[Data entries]
======
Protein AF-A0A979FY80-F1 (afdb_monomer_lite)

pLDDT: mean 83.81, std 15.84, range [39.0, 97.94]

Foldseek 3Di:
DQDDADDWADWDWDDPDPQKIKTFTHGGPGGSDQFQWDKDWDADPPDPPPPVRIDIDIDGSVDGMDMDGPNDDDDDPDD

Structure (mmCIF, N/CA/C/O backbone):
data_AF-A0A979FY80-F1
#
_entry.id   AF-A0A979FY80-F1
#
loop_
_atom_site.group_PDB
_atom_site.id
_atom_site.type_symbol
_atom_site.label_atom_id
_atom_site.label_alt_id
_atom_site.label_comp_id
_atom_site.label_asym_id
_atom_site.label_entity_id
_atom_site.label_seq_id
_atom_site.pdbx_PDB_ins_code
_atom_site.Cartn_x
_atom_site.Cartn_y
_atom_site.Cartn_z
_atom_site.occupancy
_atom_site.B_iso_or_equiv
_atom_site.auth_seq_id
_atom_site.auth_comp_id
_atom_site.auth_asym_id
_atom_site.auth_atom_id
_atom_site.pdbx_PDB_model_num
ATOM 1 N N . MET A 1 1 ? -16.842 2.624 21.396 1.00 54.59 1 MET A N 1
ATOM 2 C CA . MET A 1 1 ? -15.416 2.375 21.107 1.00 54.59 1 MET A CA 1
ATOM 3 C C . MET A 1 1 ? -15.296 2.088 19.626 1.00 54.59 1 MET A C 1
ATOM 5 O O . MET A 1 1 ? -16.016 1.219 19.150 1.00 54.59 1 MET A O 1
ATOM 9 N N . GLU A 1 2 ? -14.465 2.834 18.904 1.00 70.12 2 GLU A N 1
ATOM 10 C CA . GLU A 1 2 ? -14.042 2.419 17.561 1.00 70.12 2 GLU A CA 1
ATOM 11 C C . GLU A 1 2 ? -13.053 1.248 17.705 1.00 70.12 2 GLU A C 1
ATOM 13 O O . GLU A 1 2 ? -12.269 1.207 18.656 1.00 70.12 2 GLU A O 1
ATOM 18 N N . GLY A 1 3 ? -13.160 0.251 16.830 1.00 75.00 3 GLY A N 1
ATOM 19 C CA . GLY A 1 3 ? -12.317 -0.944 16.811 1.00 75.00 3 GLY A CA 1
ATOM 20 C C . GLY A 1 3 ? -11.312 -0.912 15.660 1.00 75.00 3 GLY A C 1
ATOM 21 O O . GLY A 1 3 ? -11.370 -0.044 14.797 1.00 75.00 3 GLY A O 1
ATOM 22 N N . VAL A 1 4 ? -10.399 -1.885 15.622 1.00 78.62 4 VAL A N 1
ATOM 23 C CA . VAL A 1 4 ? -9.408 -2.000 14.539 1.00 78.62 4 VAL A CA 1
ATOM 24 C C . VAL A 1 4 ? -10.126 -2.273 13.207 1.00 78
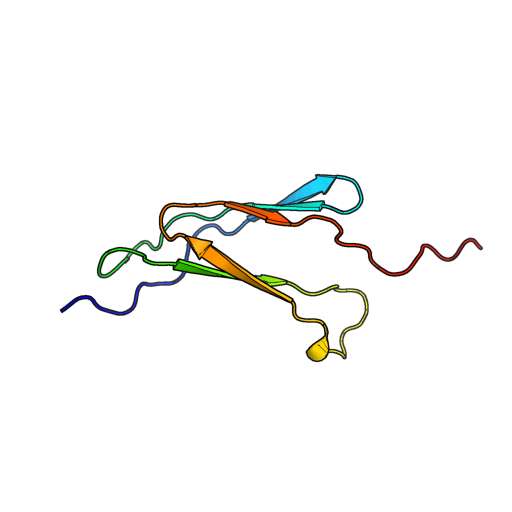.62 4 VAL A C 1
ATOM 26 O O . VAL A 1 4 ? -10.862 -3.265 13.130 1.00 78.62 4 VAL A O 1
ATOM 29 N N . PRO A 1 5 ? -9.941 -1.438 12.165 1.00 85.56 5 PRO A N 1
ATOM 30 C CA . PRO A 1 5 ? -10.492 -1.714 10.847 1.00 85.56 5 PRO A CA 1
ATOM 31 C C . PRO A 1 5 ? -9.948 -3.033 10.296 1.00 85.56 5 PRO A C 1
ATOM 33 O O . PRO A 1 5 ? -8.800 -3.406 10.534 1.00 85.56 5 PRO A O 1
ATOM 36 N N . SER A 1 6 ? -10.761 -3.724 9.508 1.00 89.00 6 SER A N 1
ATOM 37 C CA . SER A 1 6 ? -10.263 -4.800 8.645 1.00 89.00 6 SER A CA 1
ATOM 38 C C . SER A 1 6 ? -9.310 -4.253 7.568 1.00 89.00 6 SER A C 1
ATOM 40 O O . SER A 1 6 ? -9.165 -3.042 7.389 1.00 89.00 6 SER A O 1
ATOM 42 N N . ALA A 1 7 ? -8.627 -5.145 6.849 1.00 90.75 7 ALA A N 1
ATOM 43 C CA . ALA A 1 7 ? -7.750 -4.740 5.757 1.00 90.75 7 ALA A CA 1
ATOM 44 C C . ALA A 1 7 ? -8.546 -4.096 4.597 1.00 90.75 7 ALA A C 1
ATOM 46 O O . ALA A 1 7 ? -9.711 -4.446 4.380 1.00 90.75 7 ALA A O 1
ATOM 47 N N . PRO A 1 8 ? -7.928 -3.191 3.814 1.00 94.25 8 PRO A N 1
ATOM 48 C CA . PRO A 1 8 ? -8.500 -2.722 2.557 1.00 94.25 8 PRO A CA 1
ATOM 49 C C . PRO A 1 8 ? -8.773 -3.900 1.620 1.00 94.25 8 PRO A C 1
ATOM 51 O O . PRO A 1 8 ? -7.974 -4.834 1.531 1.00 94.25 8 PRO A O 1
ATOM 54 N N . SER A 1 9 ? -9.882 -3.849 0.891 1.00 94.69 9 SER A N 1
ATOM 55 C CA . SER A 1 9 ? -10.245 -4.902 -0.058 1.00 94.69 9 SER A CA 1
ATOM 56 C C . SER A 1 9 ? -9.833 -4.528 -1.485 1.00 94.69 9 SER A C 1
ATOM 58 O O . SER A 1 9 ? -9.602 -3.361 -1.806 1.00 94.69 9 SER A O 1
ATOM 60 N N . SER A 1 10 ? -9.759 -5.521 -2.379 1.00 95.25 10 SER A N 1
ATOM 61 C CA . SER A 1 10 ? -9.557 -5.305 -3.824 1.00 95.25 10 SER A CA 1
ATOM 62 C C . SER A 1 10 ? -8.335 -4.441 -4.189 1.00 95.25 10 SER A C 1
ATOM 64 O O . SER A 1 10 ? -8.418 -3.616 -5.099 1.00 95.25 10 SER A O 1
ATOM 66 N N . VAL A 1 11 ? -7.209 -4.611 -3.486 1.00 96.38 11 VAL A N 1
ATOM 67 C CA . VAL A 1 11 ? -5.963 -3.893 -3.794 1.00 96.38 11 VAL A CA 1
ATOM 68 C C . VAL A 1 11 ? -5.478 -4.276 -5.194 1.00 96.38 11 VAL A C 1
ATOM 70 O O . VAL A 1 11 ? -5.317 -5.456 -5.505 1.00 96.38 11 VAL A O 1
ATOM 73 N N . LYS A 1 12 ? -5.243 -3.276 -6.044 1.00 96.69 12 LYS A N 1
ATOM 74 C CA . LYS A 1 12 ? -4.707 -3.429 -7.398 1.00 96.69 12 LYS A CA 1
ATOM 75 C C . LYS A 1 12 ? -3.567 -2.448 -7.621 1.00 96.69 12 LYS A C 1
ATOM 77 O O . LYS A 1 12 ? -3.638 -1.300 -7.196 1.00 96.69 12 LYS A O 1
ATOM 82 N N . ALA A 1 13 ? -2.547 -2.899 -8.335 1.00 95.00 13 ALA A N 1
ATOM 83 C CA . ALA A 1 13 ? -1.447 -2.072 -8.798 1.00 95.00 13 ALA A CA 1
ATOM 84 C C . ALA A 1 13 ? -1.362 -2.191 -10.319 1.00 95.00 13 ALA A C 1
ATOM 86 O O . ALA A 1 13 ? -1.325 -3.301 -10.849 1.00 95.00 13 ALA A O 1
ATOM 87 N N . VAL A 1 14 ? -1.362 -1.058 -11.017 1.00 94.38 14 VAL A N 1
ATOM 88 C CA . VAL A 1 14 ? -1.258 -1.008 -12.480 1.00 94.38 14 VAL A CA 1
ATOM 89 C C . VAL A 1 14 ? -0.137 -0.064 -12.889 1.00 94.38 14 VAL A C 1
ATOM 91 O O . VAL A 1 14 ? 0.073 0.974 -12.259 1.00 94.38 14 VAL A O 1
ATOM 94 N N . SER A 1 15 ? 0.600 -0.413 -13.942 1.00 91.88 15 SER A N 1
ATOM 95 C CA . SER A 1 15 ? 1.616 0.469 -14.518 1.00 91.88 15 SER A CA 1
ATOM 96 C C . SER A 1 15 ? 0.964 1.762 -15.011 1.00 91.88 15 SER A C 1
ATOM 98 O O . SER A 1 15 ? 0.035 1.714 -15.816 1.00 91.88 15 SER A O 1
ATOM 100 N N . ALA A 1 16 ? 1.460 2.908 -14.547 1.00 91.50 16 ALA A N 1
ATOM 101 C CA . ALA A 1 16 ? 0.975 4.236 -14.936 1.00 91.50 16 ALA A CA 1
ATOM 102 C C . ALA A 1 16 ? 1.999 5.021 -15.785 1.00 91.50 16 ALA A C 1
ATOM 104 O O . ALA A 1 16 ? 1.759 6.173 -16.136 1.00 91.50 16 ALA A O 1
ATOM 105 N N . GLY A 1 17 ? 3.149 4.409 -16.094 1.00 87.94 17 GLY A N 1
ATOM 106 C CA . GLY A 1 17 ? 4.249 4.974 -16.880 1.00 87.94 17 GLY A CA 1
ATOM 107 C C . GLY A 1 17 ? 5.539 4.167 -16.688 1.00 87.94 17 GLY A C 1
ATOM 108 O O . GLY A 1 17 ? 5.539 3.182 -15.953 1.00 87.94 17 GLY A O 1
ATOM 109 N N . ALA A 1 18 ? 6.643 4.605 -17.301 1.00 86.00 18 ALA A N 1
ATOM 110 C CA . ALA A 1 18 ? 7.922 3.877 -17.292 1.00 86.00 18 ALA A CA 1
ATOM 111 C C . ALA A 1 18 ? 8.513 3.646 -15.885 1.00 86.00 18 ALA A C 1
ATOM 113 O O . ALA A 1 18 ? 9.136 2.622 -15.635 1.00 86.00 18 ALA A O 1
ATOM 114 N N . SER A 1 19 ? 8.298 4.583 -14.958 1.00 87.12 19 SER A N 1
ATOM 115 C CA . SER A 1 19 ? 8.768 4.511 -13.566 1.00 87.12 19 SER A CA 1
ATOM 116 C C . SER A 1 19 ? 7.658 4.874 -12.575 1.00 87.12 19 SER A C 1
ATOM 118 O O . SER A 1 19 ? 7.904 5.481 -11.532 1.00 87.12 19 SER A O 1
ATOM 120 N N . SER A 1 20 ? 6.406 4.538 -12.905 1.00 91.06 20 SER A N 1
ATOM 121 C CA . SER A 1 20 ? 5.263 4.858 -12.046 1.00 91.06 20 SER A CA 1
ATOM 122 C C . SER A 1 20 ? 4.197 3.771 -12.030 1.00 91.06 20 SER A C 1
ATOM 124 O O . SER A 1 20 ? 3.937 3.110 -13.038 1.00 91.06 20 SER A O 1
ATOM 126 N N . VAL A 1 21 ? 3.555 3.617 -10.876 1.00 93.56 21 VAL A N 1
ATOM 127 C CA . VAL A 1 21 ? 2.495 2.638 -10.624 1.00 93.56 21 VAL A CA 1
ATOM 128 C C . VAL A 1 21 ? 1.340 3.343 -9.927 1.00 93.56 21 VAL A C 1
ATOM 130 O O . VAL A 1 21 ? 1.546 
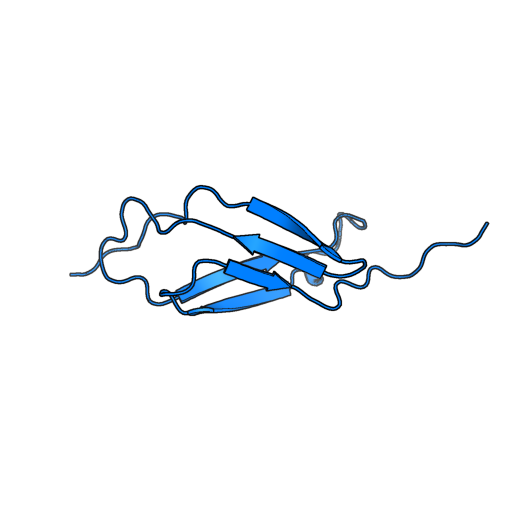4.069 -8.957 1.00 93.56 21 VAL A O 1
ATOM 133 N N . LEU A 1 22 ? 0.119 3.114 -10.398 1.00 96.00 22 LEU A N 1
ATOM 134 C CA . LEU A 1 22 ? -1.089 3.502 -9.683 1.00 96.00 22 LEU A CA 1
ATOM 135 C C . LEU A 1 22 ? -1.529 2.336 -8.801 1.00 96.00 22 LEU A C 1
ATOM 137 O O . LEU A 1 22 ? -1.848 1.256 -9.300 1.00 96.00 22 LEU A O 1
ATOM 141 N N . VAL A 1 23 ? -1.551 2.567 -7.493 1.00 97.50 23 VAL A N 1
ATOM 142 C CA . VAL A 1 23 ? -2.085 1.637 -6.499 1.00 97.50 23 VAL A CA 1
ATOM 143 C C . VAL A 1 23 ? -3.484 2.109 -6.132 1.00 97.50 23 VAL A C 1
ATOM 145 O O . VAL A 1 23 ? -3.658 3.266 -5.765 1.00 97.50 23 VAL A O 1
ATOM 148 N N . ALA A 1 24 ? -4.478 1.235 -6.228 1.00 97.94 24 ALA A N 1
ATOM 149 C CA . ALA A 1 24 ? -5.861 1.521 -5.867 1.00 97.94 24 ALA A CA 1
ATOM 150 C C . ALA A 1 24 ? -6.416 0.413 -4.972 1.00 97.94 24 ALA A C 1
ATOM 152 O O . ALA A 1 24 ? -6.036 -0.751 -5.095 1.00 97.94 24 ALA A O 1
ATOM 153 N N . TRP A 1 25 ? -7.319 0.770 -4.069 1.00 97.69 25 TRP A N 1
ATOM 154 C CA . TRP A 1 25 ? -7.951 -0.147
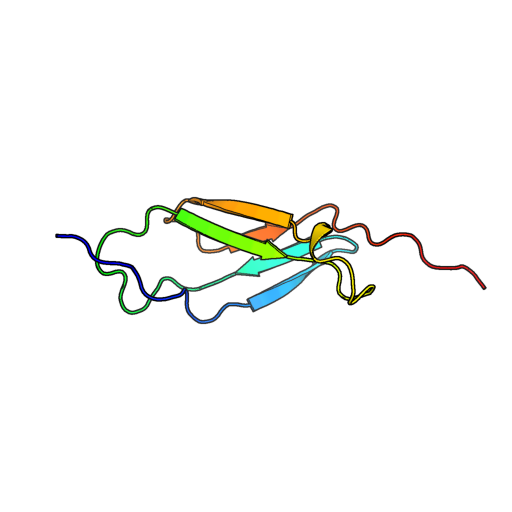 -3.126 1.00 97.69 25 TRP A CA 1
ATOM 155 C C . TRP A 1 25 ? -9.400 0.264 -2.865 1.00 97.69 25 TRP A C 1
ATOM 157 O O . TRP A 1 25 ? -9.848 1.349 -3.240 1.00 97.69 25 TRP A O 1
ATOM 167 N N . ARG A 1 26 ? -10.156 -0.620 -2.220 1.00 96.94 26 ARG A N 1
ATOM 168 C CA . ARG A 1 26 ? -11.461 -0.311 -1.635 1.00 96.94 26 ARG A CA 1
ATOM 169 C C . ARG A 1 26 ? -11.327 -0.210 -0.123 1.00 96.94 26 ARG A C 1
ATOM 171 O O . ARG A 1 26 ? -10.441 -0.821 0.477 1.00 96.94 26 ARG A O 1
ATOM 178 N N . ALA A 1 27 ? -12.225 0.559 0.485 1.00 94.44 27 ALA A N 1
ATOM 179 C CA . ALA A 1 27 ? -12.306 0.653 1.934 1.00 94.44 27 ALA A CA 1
======
Take the stretch of lines above from the one containing "ATOM 75 C C" through the one containing "ATOM 83 C CA" and repeat it exactly, adding no other line.

Exercise answer
ATOM 75 C C . LYS A 1 12 ? -3.567 -2.448 -7.621 1.00 96.69 12 LYS A C 1
ATOM 77 O O . LYS A 1 12 ? -3.638 -1.300 -7.196 1.00 96.69 12 LYS A O 1
ATOM 82 N N . ALA A 1 13 ? -2.547 -2.899 -8.335 1.00 95.00 13 ALA A N 1
ATOM 83 C CA . ALA A 1 13 ? -1.447 -2.072 -8.798 1.00 95.00 13 ALA A CA 1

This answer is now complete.